Diealog


What if we accept Wittgenstein’s rope metaphor? If meaning does consist, like a rope, of various strings that are strung together, rarely not long enough so as to span the entire length of the rope (this would account for its flexibility over time/context), then any dialogue, any real “bridge” of meaning, would look a lot more like a maze than what we think of when we say “bridge.” But change that, and you can also change – and to my mind this is sorely needed – your understanding of dialogue.

Unlike Parmenides’ “Is”, language must employ such shifts and breaks, that is, must have non-meaning already there, presupposed. Otherwise meaning would be mutilated down to a line and then further down to a point, making a good, steady brick to build a good steady bridge, a perfect speech situation, whatever. So long as it is a secure enough common ground.

While a maze is a place to turn, to turn back, to reflect and reconsider. The bridge does not forbid this – it is a space of freedom/equality – but really empties precisely the meaning of the whole thing. It seems so straightforward – why bother second-guessing myself, my memory and history, my knowledge and methods, my goals and priorities?

This is why I call it the space of delusion. It is not only lacking reality, but it has secured the lack. Hence its anesthetic/depressive function in relation to thought, and the ease by which today it gives itself to algorithm. This is not a space of responsibility, for here occur exchanges, not encounters; it is the white space of accountability, of “fundamental decency”. Like AI, it is unlimited, but not infinite. And, what’s more, it has denied access to the infinite. This encounter with the infinite, this futurity that has not yet been desiccated in formula, is an encounter with the otherness of time.

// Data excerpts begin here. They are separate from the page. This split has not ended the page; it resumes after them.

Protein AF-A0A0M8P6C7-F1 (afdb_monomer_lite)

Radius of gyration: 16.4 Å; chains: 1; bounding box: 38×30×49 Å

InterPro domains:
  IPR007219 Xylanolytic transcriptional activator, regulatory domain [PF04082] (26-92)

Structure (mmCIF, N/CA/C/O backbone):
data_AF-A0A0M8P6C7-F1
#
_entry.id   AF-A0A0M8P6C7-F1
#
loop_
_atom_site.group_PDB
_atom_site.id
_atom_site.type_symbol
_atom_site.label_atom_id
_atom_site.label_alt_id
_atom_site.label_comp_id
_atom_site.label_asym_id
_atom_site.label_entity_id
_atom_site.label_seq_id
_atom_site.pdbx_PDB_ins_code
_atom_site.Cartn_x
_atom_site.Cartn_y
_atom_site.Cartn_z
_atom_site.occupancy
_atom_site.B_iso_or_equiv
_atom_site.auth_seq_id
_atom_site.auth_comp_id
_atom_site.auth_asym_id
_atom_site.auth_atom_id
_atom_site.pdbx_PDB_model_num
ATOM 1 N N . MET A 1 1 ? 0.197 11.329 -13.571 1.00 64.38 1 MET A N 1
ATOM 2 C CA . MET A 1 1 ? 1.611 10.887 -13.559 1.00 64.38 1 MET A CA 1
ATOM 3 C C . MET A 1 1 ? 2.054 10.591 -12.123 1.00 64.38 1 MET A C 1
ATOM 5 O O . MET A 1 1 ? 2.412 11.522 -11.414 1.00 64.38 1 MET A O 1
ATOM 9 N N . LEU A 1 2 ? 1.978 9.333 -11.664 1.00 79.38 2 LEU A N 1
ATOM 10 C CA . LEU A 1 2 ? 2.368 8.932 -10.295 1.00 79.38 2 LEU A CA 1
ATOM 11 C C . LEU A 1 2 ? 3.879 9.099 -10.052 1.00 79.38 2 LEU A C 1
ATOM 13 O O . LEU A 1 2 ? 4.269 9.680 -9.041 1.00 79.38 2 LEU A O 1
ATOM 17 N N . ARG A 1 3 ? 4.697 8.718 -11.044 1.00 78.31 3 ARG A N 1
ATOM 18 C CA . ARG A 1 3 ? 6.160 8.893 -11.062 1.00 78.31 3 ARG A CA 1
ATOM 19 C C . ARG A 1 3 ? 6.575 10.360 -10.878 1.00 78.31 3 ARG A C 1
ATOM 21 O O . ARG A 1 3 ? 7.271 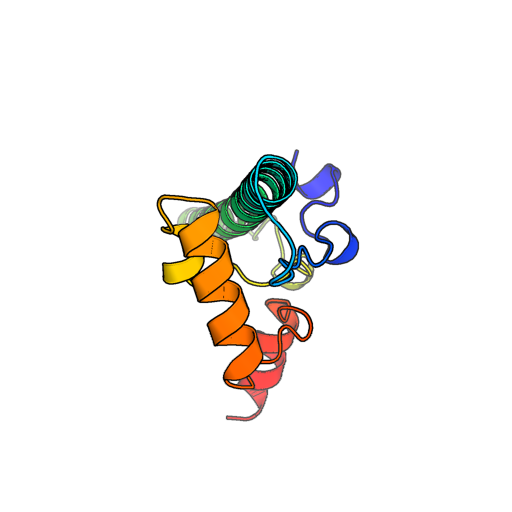10.690 -9.930 1.00 78.31 3 ARG A O 1
ATOM 28 N N . ARG A 1 4 ? 6.031 11.282 -11.689 1.00 80.25 4 ARG A N 1
ATOM 29 C CA . ARG A 1 4 ? 6.313 12.736 -11.573 1.00 80.25 4 ARG A CA 1
ATOM 30 C C . ARG A 1 4 ? 5.788 13.380 -10.285 1.00 80.25 4 ARG A C 1
ATOM 32 O O . ARG A 1 4 ? 6.263 14.437 -9.899 1.00 80.25 4 ARG A O 1
ATOM 39 N N . ARG A 1 5 ? 4.799 12.768 -9.626 1.00 82.00 5 ARG A N 1
ATOM 40 C CA . ARG A 1 5 ? 4.290 13.216 -8.318 1.00 82.00 5 ARG A CA 1
ATOM 41 C C . ARG A 1 5 ? 5.113 12.664 -7.146 1.00 82.00 5 ARG A C 1
ATOM 43 O O . ARG A 1 5 ? 4.715 12.853 -6.000 1.00 82.00 5 ARG A O 1
ATOM 50 N N . GLY A 1 6 ? 6.223 11.971 -7.420 1.00 82.38 6 GLY A N 1
ATOM 51 C CA . GLY A 1 6 ? 7.098 11.389 -6.405 1.00 82.38 6 GLY A CA 1
ATOM 52 C C . GLY A 1 6 ? 6.459 10.236 -5.636 1.00 82.38 6 GLY A C 1
ATOM 53 O O . GLY A 1 6 ? 6.928 9.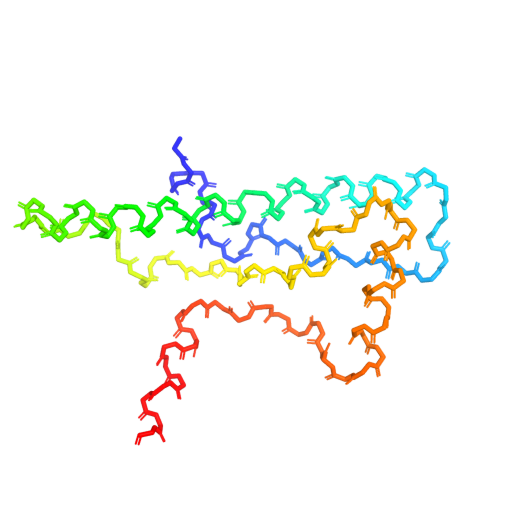897 -4.563 1.00 82.38 6 GLY A O 1
ATOM 54 N N . ARG A 1 7 ? 5.384 9.614 -6.146 1.00 88.31 7 ARG A N 1
ATOM 55 C CA . ARG A 1 7 ? 4.694 8.509 -5.447 1.00 88.31 7 ARG A CA 1
ATOM 56 C C . ARG A 1 7 ? 5.501 7.208 -5.412 1.00 88.31 7 ARG A C 1
ATOM 58 O O . ARG A 1 7 ? 5.006 6.212 -4.905 1.00 88.31 7 ARG A O 1
ATOM 65 N N . PHE A 1 8 ? 6.703 7.207 -5.972 1.00 87.69 8 PHE A N 1
ATOM 66 C CA . PHE A 1 8 ? 7.630 6.079 -5.912 1.00 87.69 8 PHE A CA 1
ATOM 67 C C . PHE A 1 8 ? 8.617 6.243 -4.750 1.00 87.69 8 PHE A C 1
ATOM 69 O O . PHE A 1 8 ? 9.345 5.308 -4.447 1.00 87.69 8 PHE A O 1
ATOM 76 N N . ASP A 1 9 ? 8.610 7.413 -4.100 1.00 86.44 9 ASP A N 1
ATOM 77 C CA . ASP A 1 9 ? 9.512 7.766 -3.013 1.00 86.44 9 ASP A CA 1
ATOM 78 C C . ASP A 1 9 ? 8.936 7.369 -1.647 1.00 86.44 9 ASP A C 1
ATOM 80 O O . ASP A 1 9 ? 7.794 7.718 -1.323 1.00 86.44 9 ASP A O 1
ATOM 84 N N . ALA A 1 10 ? 9.751 6.701 -0.825 1.00 83.31 10 ALA A N 1
ATOM 85 C CA . ALA A 1 10 ? 9.478 6.402 0.580 1.00 83.31 10 ALA A CA 1
ATOM 86 C C . ALA A 1 10 ? 8.984 7.624 1.364 1.00 83.31 10 ALA A C 1
ATOM 88 O O . ALA A 1 10 ? 8.059 7.514 2.169 1.00 83.31 10 ALA A O 1
ATOM 89 N N . ALA A 1 11 ? 9.568 8.801 1.110 1.00 84.12 11 ALA A N 1
ATOM 90 C CA . ALA A 1 11 ? 9.270 10.027 1.849 1.00 84.12 11 ALA A CA 1
ATOM 91 C C . ALA A 1 11 ? 7.802 10.478 1.718 1.00 84.12 11 ALA A C 1
ATOM 93 O O . ALA A 1 11 ? 7.318 11.269 2.528 1.00 84.12 11 ALA A O 1
ATOM 94 N N . ARG A 1 12 ? 7.071 9.986 0.707 1.00 86.50 12 ARG A N 1
ATOM 95 C CA . ARG A 1 12 ? 5.647 10.293 0.505 1.00 86.50 12 ARG A CA 1
ATOM 96 C C . ARG A 1 12 ? 4.698 9.426 1.325 1.00 86.50 12 ARG A C 1
ATOM 98 O O . ARG A 1 12 ? 3.517 9.757 1.361 1.00 86.50 12 ARG A O 1
ATOM 105 N N . TYR A 1 13 ? 5.190 8.372 1.971 1.00 86.50 13 TYR A N 1
ATOM 106 C CA . TYR A 1 13 ? 4.373 7.416 2.714 1.00 86.50 13 TYR A CA 1
ATOM 107 C C . TYR A 1 13 ? 4.731 7.459 4.202 1.00 86.50 13 TYR A C 1
ATOM 109 O O . TYR A 1 13 ? 5.497 6.617 4.678 1.00 86.50 13 TYR A O 1
ATOM 117 N N . PRO A 1 14 ? 4.209 8.447 4.955 1.00 83.75 14 PRO A N 1
ATOM 118 C CA . PRO A 1 14 ? 4.425 8.501 6.391 1.00 83.75 14 PRO A CA 1
ATOM 119 C C . PRO A 1 14 ? 3.791 7.286 7.064 1.00 83.75 14 PRO A C 1
ATOM 121 O O . PRO A 1 14 ? 2.766 6.762 6.616 1.00 83.75 14 PRO A O 1
ATOM 124 N N . LEU A 1 15 ? 4.384 6.856 8.175 1.00 82.25 15 LEU A N 1
ATOM 125 C CA . LEU A 1 15 ? 3.817 5.769 8.949 1.00 82.25 15 LEU A CA 1
ATOM 126 C C . LEU A 1 15 ? 2.537 6.243 9.644 1.00 82.25 15 LEU A C 1
ATOM 128 O O . LEU A 1 15 ? 2.580 7.067 10.555 1.00 82.25 15 LEU A O 1
ATOM 132 N N . ILE A 1 16 ? 1.396 5.707 9.215 1.00 85.44 16 ILE A N 1
ATOM 133 C CA . ILE A 1 16 ? 0.109 5.963 9.860 1.00 85.44 16 ILE A CA 1
ATOM 134 C C . ILE A 1 16 ? -0.101 4.880 10.913 1.00 85.44 16 ILE A C 1
ATOM 136 O O . ILE A 1 16 ? -0.316 3.714 10.584 1.00 85.44 16 ILE A O 1
ATOM 140 N N . THR A 1 17 ? -0.023 5.276 12.180 1.00 81.25 17 THR A N 1
ATOM 141 C CA . THR A 1 17 ? -0.253 4.396 13.326 1.00 81.25 17 THR A CA 1
ATOM 142 C C . THR A 1 17 ? -1.627 4.648 13.941 1.00 81.25 17 THR A C 1
ATOM 144 O O . THR A 1 17 ? -2.120 5.779 13.995 1.00 81.25 17 THR A O 1
ATOM 147 N N . ALA A 1 18 ? -2.249 3.573 14.418 1.00 81.69 18 ALA A N 1
ATOM 148 C CA . ALA A 1 18 ? -3.392 3.637 15.315 1.00 81.69 18 ALA A CA 1
ATOM 149 C C . ALA A 1 18 ? -2.903 3.384 16.740 1.00 81.69 18 ALA A C 1
ATOM 151 O O . ALA A 1 18 ? -2.125 2.462 16.982 1.00 81.69 18 ALA A O 1
ATOM 152 N N . HIS A 1 19 ? -3.356 4.213 17.673 1.00 77.94 19 HIS A N 1
ATOM 153 C CA . HIS A 1 19 ? -3.128 4.035 19.097 1.00 77.94 19 HIS A CA 1
ATOM 154 C C . HIS A 1 19 ? -4.380 3.405 19.730 1.00 77.94 19 HIS A C 1
ATOM 156 O O . HIS A 1 19 ? -5.494 3.710 19.293 1.00 77.94 19 HIS A O 1
ATOM 162 N N . PRO A 1 20 ? -4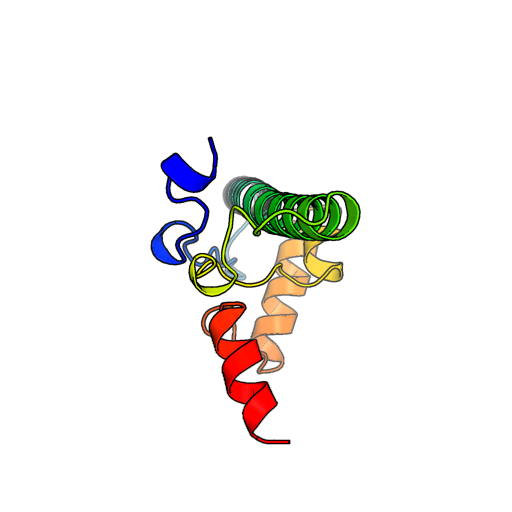.267 2.581 20.789 1.00 75.00 20 PRO A N 1
ATOM 163 C CA . PRO A 1 20 ? -5.430 1.999 21.471 1.00 75.00 20 PRO A CA 1
ATOM 164 C C . PRO A 1 20 ? -6.474 3.039 21.915 1.00 75.00 20 PRO A C 1
ATOM 166 O O . PRO A 1 20 ? -7.672 2.755 21.877 1.00 75.00 20 PRO A O 1
ATOM 169 N N . VAL A 1 21 ? -6.018 4.254 22.241 1.00 81.31 21 VAL A N 1
ATOM 170 C CA . VAL A 1 21 ? -6.831 5.408 22.677 1.00 81.31 21 VAL A CA 1
ATOM 171 C C . VAL A 1 21 ? -7.636 6.043 21.530 1.00 81.31 21 VAL A C 1
ATOM 173 O O . VAL A 1 21 ? -8.639 6.713 21.778 1.00 81.31 21 VAL A O 1
ATOM 176 N N . ASP A 1 22 ? -7.256 5.809 20.268 1.00 83.56 22 ASP A N 1
ATOM 177 C CA . ASP A 1 22 ? -7.985 6.345 19.119 1.00 83.56 22 ASP A CA 1
ATOM 178 C C . ASP A 1 22 ? -9.393 5.732 19.051 1.00 83.56 22 ASP A C 1
ATOM 180 O O . ASP A 1 22 ? -9.577 4.513 18.909 1.00 83.56 22 ASP A O 1
ATOM 184 N N . THR A 1 23 ? -10.402 6.597 19.150 1.00 87.50 23 THR A N 1
ATOM 185 C CA . THR A 1 23 ? -11.821 6.228 19.179 1.00 87.50 23 THR A CA 1
ATOM 186 C C . THR A 1 23 ? -12.664 7.169 18.318 1.00 87.50 23 THR A C 1
ATOM 188 O O . THR A 1 23 ? -12.283 8.304 18.020 1.00 87.50 23 THR A O 1
ATOM 191 N N . GLY A 1 24 ? -13.816 6.666 17.866 1.00 89.62 24 GLY A N 1
ATOM 192 C CA . GLY A 1 24 ? -14.799 7.438 17.105 1.00 89.62 24 GLY A CA 1
ATOM 193 C C . GLY A 1 24 ? -14.260 8.000 15.785 1.00 89.62 24 GLY A C 1
ATOM 194 O O . GLY A 1 24 ? -13.653 7.288 14.987 1.00 89.62 24 GLY A O 1
ATOM 195 N N . GLN A 1 25 ? -14.497 9.293 15.557 1.00 90.31 25 GLN A N 1
ATOM 196 C CA . GLN A 1 25 ? -14.188 9.970 14.292 1.00 90.31 25 GLN A CA 1
ATOM 197 C C . GLN A 1 25 ? -12.685 10.056 13.991 1.00 90.31 25 GLN A C 1
ATOM 199 O O . GLN A 1 25 ? -12.300 10.025 12.825 1.00 90.31 25 GLN A O 1
ATOM 204 N N . ILE A 1 26 ? -11.833 10.127 15.020 1.00 90.31 26 ILE A N 1
ATOM 205 C CA . ILE A 1 26 ? -10.371 10.196 14.851 1.00 90.31 26 ILE A CA 1
ATOM 206 C C . ILE A 1 26 ? -9.853 8.889 14.251 1.00 90.31 26 ILE A C 1
ATOM 208 O O . ILE A 1 26 ? -9.046 8.905 13.322 1.00 90.31 26 ILE A O 1
ATOM 212 N N . LEU A 1 27 ? -10.355 7.758 14.757 1.00 92.31 27 LEU A N 1
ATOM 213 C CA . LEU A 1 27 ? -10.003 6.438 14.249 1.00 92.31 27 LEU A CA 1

[I suspect the following had gotten too Levinasian; oh well:]

In this encounter, like in the encounter with death – echoed by encounters with the death of others – the conditions are asymmetrical, unfair, AND YET compelling. I can do nothing when facing death – mine, and more importantly another’s –, and yet called by this encounter to compensate for that which has no compensation, no exchange rates, no code. The otherness of time throws up an encounter that breaks with projected anythings, of mice and men alike. No exchanges, no secure common ground, a communication is opened, a site of reflection and question, where moral valuation goes for sustenance. It is an ethical encounter, but of an ethics perhaps orthogonal to the one above, you know, the “justice as fairness” one.

The insistence on a secure common ground as a basis for ethics is where said delusion denies the encounter with time, denies death, and continues “automatic for the people-ing” all over the place, even after it knows for certain that it is, in fact, fracking the ground under its feet. IT continues anyway, such is delusion. It has its own ground already.

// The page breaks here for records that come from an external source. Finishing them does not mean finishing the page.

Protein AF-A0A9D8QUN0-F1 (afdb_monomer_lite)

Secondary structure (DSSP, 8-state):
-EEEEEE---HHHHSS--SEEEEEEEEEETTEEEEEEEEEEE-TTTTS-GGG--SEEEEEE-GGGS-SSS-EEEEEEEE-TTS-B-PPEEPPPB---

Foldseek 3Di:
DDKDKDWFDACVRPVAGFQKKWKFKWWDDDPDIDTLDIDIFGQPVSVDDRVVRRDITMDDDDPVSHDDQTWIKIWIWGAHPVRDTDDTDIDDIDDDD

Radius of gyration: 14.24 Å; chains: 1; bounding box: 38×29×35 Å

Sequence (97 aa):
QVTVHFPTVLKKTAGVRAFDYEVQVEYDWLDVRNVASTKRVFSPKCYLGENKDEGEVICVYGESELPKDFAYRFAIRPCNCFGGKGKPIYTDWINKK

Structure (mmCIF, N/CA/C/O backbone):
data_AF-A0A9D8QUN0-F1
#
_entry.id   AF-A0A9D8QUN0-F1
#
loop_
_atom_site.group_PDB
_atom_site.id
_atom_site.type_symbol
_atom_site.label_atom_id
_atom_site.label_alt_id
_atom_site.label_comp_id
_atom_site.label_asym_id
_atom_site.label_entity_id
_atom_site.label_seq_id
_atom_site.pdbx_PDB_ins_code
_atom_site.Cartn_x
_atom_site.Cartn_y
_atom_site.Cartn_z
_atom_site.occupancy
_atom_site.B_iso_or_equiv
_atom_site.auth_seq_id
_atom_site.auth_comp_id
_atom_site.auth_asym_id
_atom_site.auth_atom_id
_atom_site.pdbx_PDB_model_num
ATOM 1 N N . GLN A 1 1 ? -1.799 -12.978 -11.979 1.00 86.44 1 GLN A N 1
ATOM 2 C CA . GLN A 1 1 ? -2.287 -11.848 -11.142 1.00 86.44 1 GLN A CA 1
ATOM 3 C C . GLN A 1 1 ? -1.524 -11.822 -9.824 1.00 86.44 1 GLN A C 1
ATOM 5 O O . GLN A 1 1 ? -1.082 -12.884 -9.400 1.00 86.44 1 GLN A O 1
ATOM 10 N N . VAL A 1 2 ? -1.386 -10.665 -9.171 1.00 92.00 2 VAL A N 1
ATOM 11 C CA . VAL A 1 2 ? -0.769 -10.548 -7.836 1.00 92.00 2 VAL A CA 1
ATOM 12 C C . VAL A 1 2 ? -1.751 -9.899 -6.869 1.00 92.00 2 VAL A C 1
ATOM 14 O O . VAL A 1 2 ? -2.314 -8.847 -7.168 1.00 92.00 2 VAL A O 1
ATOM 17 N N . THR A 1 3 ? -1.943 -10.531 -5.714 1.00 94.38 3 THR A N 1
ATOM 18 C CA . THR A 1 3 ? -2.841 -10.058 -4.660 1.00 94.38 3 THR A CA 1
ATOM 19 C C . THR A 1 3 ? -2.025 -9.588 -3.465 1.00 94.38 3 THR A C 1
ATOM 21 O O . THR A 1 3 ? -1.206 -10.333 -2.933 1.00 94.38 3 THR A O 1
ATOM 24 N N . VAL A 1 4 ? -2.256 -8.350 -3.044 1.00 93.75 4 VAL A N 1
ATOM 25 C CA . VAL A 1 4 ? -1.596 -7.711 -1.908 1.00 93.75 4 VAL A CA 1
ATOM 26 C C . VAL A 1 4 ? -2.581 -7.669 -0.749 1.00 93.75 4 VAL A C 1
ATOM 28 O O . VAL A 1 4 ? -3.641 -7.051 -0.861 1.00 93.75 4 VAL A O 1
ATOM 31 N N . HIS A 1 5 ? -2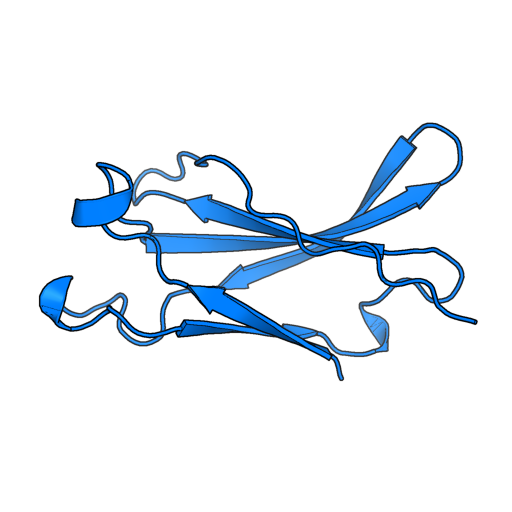.214 -8.323 0.348 1.00 94.56 5 HIS A N 1
ATOM 32 C CA . HIS A 1 5 ? -2.963 -8.340 1.600 1.00 94.56 5 HIS A CA 1
ATOM 33 C C . HIS A 1 5 ? -2.253 -7.455 2.616 1.00 94.56 5 HIS A C 1
ATOM 35 O O . HIS A 1 5 ? -1.033 -7.543 2.769 1.00 94.56 5 HIS A O 1
ATOM 41 N N . PHE A 1 6 ? -2.997 -6.596 3.302 1.00 92.69 6 PHE A N 1
ATOM 42 C CA . PHE A 1 6 ? -2.444 -5.754 4.357 1.00 92.69 6 PHE A CA 1
ATOM 43 C C . PHE A 1 6 ? -3.496 -5.436 5.426 1.00 92.69 6 PHE A C 1
ATOM 45 O O . PHE A 1 6 ? -4.696 -5.424 5.135 1.00 92.69 6 PHE A O 1
ATOM 52 N N . PRO A 1 7 ? -3.075 -5.193 6.680 1.00 90.56 7 PRO A N 1
ATOM 53 C CA . PRO A 1 7 ? -4.004 -4.930 7.771 1.00 90.56 7 PRO A CA 1
ATOM 54 C C . PRO A 1 7 ? -4.685 -3.567 7.616 1.00 90.56 7 PRO A C 1
ATOM 56 O O . PRO A 1 7 ? -4.076 -2.598 7.153 1.00 90.56 7 PRO A O 1
ATOM 59 N N . THR A 1 8 ? -5.933 -3.471 8.079 1.00 89.69 8 THR A N 1
ATOM 60 C CA . THR A 1 8 ? -6.621 -2.181 8.192 1.00 89.69 8 THR A CA 1
ATOM 61 C C . THR A 1 8 ? -5.967 -1.320 9.278 1.00 89.69 8 THR A C 1
ATOM 63 O O . THR A 1 8 ? -5.650 -1.787 10.374 1.00 89.69 8 THR A O 1
ATOM 66 N N . VAL A 1 9 ? -5.783 -0.033 8.989 1.00 89.62 9 VAL A N 1
ATOM 67 C CA . VAL A 1 9 ? -5.285 0.959 9.941 1.00 89.62 9 VAL A CA 1
ATOM 68 C C . VAL A 1 9 ? -6.457 1.551 10.715 1.00 89.62 9 VAL A C 1
ATOM 70 O O . VAL A 1 9 ? -7.297 2.270 10.169 1.00 89.62 9 VAL A O 1
ATOM 73 N N . LEU A 1 10 ? -6.487 1.249 12.010 1.00 87.25 10 LEU A N 1
ATOM 74 C CA . LEU A 1 10 ? -7.540 1.642 12.937 1.00 87.25 10 LEU A CA 1
ATOM 75 C C . LEU A 1 10 ? -7.035 2.746 13.874 1.00 87.25 10 LEU A C 1
ATOM 77 O O . LEU A 1 10 ? -5.857 2.820 14.221 1.00 87.25 10 LEU A O 1
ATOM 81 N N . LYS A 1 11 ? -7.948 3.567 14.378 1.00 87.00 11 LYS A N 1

This is but one facet of this autistic space that boasts of full accountability yet purloins its zero responsibility. This space is super-imposed on the fragmented reality of such communicative encounters, and I admit I’m not sure if it only distorts it, or actually sucking it dry. Super-imposed, imposed from above, not from within. That is the meaning of securing a common ground as a basis for dialogue. The latter loses ethically crucial dimensions of meaning by this imposition.

Read this into socio-political discourse as you will.